重なる音と懐かしい匂い
『君を止めれない俺は、いつまでも弱者だ……』
悲しい匂いがあゆを包み込み、あの瞬間へと堕としていく。人間として産まれる事が出来なかった彼女は自分の生きる世界で一人の男を、ただ見つめていた。蒼く靡く髪は海のような深さを纏いながら、一つの命の灯を奪っていった。

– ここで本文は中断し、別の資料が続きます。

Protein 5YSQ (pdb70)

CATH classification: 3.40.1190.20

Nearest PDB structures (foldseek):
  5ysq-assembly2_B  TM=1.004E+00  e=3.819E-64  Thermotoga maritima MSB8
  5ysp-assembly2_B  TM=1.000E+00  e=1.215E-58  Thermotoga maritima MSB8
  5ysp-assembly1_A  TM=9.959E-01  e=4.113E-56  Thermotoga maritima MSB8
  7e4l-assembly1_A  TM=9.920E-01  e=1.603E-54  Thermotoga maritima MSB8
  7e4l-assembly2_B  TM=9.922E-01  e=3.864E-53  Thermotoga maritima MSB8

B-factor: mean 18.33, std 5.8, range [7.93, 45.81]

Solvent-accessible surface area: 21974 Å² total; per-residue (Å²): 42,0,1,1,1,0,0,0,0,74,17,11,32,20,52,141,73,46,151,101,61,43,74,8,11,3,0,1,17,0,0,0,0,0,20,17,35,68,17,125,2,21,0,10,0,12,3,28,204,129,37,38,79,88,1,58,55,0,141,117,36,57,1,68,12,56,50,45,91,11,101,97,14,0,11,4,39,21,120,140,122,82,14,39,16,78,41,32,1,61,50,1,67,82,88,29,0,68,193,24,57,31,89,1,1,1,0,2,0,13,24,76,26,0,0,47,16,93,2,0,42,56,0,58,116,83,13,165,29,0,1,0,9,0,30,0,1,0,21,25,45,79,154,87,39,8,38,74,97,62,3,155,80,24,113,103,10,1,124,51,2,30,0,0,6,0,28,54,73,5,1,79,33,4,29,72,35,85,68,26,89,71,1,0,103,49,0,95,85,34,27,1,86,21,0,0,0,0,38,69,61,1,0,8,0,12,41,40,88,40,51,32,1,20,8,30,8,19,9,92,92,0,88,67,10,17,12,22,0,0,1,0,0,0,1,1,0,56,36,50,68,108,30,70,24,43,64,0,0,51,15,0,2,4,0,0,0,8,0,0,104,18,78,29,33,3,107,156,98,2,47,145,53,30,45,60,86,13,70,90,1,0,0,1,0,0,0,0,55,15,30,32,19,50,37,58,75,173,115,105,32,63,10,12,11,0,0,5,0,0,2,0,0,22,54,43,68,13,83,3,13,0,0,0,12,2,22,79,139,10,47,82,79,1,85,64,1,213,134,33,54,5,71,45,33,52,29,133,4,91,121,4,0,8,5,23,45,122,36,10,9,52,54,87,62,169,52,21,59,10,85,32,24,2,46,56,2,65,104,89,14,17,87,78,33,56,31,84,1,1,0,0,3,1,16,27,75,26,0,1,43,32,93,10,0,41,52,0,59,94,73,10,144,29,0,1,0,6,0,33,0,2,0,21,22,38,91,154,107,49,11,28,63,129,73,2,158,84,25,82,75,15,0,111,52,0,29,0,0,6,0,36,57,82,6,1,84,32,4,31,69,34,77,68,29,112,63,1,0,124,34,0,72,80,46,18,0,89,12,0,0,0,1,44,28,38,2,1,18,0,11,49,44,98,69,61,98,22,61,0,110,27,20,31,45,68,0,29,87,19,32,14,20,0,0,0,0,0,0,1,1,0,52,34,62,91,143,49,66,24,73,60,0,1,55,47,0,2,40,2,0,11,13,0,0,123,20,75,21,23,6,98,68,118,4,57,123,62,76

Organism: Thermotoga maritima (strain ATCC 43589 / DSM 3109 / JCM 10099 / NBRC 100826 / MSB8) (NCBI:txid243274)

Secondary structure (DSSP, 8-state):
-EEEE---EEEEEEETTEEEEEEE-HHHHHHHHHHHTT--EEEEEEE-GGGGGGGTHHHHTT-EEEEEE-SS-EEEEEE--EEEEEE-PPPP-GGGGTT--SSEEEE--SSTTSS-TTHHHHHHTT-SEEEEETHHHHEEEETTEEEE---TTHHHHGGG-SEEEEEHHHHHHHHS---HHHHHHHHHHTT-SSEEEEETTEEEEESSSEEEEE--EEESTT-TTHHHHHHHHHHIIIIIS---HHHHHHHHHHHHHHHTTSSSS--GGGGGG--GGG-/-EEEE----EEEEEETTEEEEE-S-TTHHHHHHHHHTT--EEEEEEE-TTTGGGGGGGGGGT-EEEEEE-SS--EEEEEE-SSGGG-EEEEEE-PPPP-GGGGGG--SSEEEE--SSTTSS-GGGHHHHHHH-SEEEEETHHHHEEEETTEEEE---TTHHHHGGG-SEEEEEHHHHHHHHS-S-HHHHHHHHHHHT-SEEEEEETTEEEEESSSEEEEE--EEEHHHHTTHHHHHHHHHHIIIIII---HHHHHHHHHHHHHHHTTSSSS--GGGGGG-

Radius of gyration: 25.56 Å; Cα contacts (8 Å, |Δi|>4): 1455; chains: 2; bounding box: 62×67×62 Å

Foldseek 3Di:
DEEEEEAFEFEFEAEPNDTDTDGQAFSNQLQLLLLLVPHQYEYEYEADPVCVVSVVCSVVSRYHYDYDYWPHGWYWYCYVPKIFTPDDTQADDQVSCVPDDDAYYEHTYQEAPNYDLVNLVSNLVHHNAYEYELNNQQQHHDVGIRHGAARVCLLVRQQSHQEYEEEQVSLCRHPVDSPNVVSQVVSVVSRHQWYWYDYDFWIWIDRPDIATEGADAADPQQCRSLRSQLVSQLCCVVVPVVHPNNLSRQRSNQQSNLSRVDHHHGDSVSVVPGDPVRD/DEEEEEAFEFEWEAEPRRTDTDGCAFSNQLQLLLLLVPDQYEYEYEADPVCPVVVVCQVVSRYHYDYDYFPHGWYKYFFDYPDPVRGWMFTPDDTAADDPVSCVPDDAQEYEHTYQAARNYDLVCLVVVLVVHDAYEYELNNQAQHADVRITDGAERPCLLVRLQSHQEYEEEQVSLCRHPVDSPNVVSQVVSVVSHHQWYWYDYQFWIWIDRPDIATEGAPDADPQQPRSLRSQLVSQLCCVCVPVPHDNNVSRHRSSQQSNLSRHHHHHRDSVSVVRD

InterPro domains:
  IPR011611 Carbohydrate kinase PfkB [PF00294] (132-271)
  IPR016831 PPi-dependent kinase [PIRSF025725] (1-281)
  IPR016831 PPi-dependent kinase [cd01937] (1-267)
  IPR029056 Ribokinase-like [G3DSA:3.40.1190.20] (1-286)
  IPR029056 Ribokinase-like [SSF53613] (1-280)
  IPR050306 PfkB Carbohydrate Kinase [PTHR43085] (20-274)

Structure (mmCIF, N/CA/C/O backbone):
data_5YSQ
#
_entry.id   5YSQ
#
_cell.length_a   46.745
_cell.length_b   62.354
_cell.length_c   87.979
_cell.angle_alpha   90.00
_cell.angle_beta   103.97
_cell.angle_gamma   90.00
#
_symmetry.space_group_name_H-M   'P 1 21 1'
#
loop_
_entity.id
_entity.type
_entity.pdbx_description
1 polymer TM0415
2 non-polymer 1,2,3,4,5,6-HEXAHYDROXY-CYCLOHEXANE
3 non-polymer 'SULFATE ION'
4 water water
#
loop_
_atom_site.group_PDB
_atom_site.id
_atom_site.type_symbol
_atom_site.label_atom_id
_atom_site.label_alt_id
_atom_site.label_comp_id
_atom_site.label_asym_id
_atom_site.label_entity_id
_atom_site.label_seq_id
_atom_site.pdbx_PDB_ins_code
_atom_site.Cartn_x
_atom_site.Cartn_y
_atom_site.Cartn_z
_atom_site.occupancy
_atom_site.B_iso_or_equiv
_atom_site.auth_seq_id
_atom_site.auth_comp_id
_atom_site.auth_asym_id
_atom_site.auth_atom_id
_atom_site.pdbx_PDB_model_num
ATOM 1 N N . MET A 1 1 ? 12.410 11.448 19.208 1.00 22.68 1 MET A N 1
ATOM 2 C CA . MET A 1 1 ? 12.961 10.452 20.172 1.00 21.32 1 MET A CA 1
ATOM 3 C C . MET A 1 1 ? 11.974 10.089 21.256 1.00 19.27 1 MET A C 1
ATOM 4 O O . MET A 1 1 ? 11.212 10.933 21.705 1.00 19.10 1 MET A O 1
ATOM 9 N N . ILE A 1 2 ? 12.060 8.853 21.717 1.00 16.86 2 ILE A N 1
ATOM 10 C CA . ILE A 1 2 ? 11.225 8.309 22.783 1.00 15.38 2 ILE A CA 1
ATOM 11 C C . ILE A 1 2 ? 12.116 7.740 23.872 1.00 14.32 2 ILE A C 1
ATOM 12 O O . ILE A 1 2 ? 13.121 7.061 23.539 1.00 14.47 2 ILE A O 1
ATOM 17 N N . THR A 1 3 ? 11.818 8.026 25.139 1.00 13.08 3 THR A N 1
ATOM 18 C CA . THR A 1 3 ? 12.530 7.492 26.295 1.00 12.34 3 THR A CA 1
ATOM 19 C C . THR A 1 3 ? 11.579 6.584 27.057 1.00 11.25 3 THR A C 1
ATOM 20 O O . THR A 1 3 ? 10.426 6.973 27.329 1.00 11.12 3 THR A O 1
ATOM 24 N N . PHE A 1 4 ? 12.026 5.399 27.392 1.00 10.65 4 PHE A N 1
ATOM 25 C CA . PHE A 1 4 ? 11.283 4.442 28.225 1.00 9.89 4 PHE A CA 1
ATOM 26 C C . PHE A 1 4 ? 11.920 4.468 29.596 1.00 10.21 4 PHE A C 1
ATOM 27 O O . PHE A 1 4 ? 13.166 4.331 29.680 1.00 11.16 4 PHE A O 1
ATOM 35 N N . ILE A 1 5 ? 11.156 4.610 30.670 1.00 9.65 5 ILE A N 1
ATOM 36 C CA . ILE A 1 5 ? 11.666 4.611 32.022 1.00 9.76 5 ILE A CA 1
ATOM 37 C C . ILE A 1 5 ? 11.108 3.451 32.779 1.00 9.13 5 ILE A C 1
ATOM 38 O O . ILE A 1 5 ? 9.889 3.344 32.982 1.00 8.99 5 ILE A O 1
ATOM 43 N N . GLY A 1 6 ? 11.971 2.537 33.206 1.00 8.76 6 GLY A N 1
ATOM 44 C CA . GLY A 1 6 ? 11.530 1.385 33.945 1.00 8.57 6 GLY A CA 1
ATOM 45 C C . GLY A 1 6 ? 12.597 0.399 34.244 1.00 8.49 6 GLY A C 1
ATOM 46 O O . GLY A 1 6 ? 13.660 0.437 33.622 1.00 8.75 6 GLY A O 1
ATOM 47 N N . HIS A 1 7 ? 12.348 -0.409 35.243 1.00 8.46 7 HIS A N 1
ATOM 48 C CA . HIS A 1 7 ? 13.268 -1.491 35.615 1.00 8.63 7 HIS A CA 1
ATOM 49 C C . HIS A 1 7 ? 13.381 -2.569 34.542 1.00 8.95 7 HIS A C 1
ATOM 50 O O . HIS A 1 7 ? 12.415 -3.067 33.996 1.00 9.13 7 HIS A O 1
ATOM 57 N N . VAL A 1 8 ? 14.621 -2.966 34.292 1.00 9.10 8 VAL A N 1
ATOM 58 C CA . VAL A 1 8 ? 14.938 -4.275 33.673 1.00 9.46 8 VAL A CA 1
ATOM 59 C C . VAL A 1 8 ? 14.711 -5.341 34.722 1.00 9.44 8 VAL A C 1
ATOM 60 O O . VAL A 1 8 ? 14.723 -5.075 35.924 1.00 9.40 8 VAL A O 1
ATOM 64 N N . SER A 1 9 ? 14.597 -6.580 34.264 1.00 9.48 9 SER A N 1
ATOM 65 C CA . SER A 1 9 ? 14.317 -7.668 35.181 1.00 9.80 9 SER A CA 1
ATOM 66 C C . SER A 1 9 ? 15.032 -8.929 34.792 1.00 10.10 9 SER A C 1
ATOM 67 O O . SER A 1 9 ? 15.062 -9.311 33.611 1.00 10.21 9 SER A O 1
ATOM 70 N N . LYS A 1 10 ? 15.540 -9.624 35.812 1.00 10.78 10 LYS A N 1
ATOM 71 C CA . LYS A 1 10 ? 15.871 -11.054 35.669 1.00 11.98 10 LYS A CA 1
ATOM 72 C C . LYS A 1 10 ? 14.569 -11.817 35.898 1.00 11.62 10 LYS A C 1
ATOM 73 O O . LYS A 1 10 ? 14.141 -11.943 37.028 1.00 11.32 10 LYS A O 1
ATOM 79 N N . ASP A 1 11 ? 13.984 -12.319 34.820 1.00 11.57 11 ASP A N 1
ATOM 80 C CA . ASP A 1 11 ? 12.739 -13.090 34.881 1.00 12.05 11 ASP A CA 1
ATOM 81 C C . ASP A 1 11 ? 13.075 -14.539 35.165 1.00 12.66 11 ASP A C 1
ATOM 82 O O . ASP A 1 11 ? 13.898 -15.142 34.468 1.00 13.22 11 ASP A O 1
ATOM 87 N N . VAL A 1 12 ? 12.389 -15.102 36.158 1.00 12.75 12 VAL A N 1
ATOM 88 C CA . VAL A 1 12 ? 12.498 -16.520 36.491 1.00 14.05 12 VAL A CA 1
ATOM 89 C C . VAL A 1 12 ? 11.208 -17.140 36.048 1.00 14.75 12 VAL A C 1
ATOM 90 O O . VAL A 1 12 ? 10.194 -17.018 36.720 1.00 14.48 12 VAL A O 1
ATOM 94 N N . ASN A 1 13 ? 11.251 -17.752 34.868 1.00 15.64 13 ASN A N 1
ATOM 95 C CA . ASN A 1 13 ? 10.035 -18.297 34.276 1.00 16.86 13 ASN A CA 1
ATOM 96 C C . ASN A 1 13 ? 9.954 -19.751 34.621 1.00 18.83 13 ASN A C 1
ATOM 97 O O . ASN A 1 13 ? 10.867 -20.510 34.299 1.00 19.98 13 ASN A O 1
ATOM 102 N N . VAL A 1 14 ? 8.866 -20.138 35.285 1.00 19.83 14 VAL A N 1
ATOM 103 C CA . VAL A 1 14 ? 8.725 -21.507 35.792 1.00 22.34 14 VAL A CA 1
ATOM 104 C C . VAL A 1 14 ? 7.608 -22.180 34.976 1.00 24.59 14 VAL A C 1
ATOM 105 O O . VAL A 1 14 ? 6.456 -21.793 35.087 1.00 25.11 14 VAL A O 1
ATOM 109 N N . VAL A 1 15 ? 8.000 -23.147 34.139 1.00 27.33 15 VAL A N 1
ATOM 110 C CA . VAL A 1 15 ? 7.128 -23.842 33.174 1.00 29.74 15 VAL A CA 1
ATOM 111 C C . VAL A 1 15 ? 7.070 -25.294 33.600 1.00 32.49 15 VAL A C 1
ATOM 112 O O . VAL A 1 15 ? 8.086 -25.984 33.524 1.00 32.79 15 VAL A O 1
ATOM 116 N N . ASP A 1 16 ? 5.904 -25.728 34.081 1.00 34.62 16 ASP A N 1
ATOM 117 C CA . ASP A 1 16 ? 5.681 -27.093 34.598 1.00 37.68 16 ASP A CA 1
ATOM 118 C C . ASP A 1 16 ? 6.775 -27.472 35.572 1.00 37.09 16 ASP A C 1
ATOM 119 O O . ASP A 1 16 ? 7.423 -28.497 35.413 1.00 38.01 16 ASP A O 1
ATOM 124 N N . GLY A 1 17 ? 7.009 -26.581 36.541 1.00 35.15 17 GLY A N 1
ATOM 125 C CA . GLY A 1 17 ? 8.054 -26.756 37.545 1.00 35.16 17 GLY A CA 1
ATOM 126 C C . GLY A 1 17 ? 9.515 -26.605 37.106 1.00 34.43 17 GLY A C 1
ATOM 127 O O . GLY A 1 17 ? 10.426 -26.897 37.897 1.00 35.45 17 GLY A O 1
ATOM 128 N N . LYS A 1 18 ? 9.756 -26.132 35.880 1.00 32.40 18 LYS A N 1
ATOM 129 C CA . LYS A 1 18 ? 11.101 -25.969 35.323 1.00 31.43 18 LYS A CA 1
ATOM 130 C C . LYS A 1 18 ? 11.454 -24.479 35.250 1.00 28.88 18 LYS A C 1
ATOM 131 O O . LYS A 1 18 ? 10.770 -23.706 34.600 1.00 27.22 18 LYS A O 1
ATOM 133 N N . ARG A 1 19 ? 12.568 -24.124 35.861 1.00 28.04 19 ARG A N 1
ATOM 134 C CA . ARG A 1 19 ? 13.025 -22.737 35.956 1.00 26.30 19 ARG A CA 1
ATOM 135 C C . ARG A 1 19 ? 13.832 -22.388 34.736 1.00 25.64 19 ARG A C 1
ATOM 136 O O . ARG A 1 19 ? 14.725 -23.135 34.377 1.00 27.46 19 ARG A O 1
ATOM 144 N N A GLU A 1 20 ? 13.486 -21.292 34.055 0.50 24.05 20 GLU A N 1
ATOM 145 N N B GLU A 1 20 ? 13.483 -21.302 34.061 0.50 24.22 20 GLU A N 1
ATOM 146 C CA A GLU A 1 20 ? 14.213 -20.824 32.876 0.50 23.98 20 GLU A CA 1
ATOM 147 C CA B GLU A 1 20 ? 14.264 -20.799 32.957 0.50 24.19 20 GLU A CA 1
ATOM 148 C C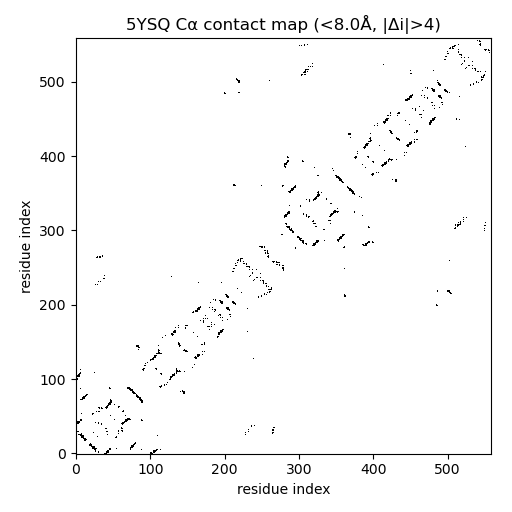 A GLU A 1 20 ? 14.372 -19.287 32.986 0.50 21.99 20 GLU A C 1
ATOM 149 C C B GLU A 1 20 ? 14.460 -19.344 33.292 0.50 22.08 20 GLU A C 1
ATOM 150 O O A GLU A 1 20 ? 13.375 -18.558 33.073 0.50 20.75 20 GLU A O 1
ATOM 151 O O B GLU A 1 20 ? 13.594 -18.753 33.927 0.50 20.77 20 GLU A O 1
ATOM 162 N N . ILE A 1 21 ? 15.610 -18.793 32.927 1.00 21.70 21 ILE A N 1
ATOM 163 C CA . ILE A 1 21 ? 15.898 -17.379 33.158 1.00 20.07 21 ILE A CA 1
ATOM 164 C C . ILE A 1 21 ? 15.843 -16.602 31.865 1.00 18.98 21 ILE A C 1
ATOM 165 O O . ILE A 1 21 ? 16.376 -17.036 30.856 1.00 20.69 21 ILE A O 1
ATOM 170 N N . ALA A 1 22 ? 15.182 -15.460 31.898 1.00 16.55 22 ALA A N 1
ATOM 171 C CA . ALA A 1 22 ? 15.201 -14.526 30.768 1.00 15.92 22 ALA A CA 1
ATOM 172 C C . ALA A 1 22 ? 15.507 -13.107 31.245 1.00 14.68 22 ALA A C 1
ATOM 173 O O . ALA A 1 22 ? 15.173 -12.712 32.369 1.00 14.28 22 ALA A O 1
ATOM 175 N N A TYR A 1 23 ? 16.192 -12.327 30.427 0.80 14.97 23 TYR A N 1
ATOM 176 N N B TYR A 1 23 ? 16.018 -12.296 30.300 0.20 14.08 23 TYR A N 1
ATOM 177 C CA A TYR A 1 23 ? 16.618 -10.996 30.836 0.80 14.65 23 TYR A CA 1
ATOM 178 C CA B TYR A 1 23 ? 16.407 -10.882 30.515 0.20 13.02 23 TYR A CA 1
ATOM 179 C C A TYR A 1 23 ? 15.751 -10.088 30.030 0.80 14.38 23 TYR A C 1
ATOM 180 C C B TYR A 1 23 ? 15.781 -9.873 29.519 0.20 12.19 23 TYR A C 1
ATOM 181 O O A TYR A 1 23 ? 15.820 -10.010 28.816 0.80 15.26 23 TYR A O 1
ATOM 182 O O B TYR A 1 23 ? 16.006 -8.661 29.646 0.20 11.62 23 TYR A O 1
ATOM 199 N N A GLY A 1 24 ? 14.809 -9.476 30.735 0.80 13.95 24 GLY A N 1
ATOM 200 N N B GLY A 1 24 ? 14.985 -10.325 28.545 0.20 12.05 24 GLY A N 1
ATOM 201 C CA A GLY A 1 24 ? 13.770 -8.729 30.093 0.80 13.43 24 GLY A CA 1
ATOM 202 C CA B GLY A 1 24 ? 14.501 -9.397 27.514 0.20 11.60 24 GLY A CA 1
ATOM 203 C C A GLY A 1 24 ? 13.363 -7.512 30.898 0.80 12.72 24 GLY A C 1
ATOM 204 C C B GLY A 1 24 ? 13.103 -8.832 27.728 0.20 10.62 24 GLY A C 1
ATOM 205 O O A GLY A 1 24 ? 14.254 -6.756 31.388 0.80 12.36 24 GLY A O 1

この世界と現世を繋ぐ糸は『夢』と言う幻想により繋がってしまった。男は夢の中であゆの生きる世界へと迷い込み、吸い寄せられるように、求めるように彼女の存在を見つけてしまったのだ。愛を知る事のないあゆは、見た目は人の姿をしているが、魂に命の輝きは見られない。そんな姿を見て、男は口を開き、呟いた。
『……美しい』
その音は静寂の中で激震のように震えあがり、怒号へと変化していく。生きた者がこの世界に迷い込む事なんて、今までなかった。初めての経験を目の当たりにしたあゆは、驚いたように目を見開き、彼に近づいていく。
「……何故、慶雲に」
二人の視線が混ざり合いながら縁を作り替えていく。この世に神がいるとしたらそれは『悪戯』だったのかもしれない。その出会いが彼女の全てを変えていく序章になる事など、誰にも予測出来ない。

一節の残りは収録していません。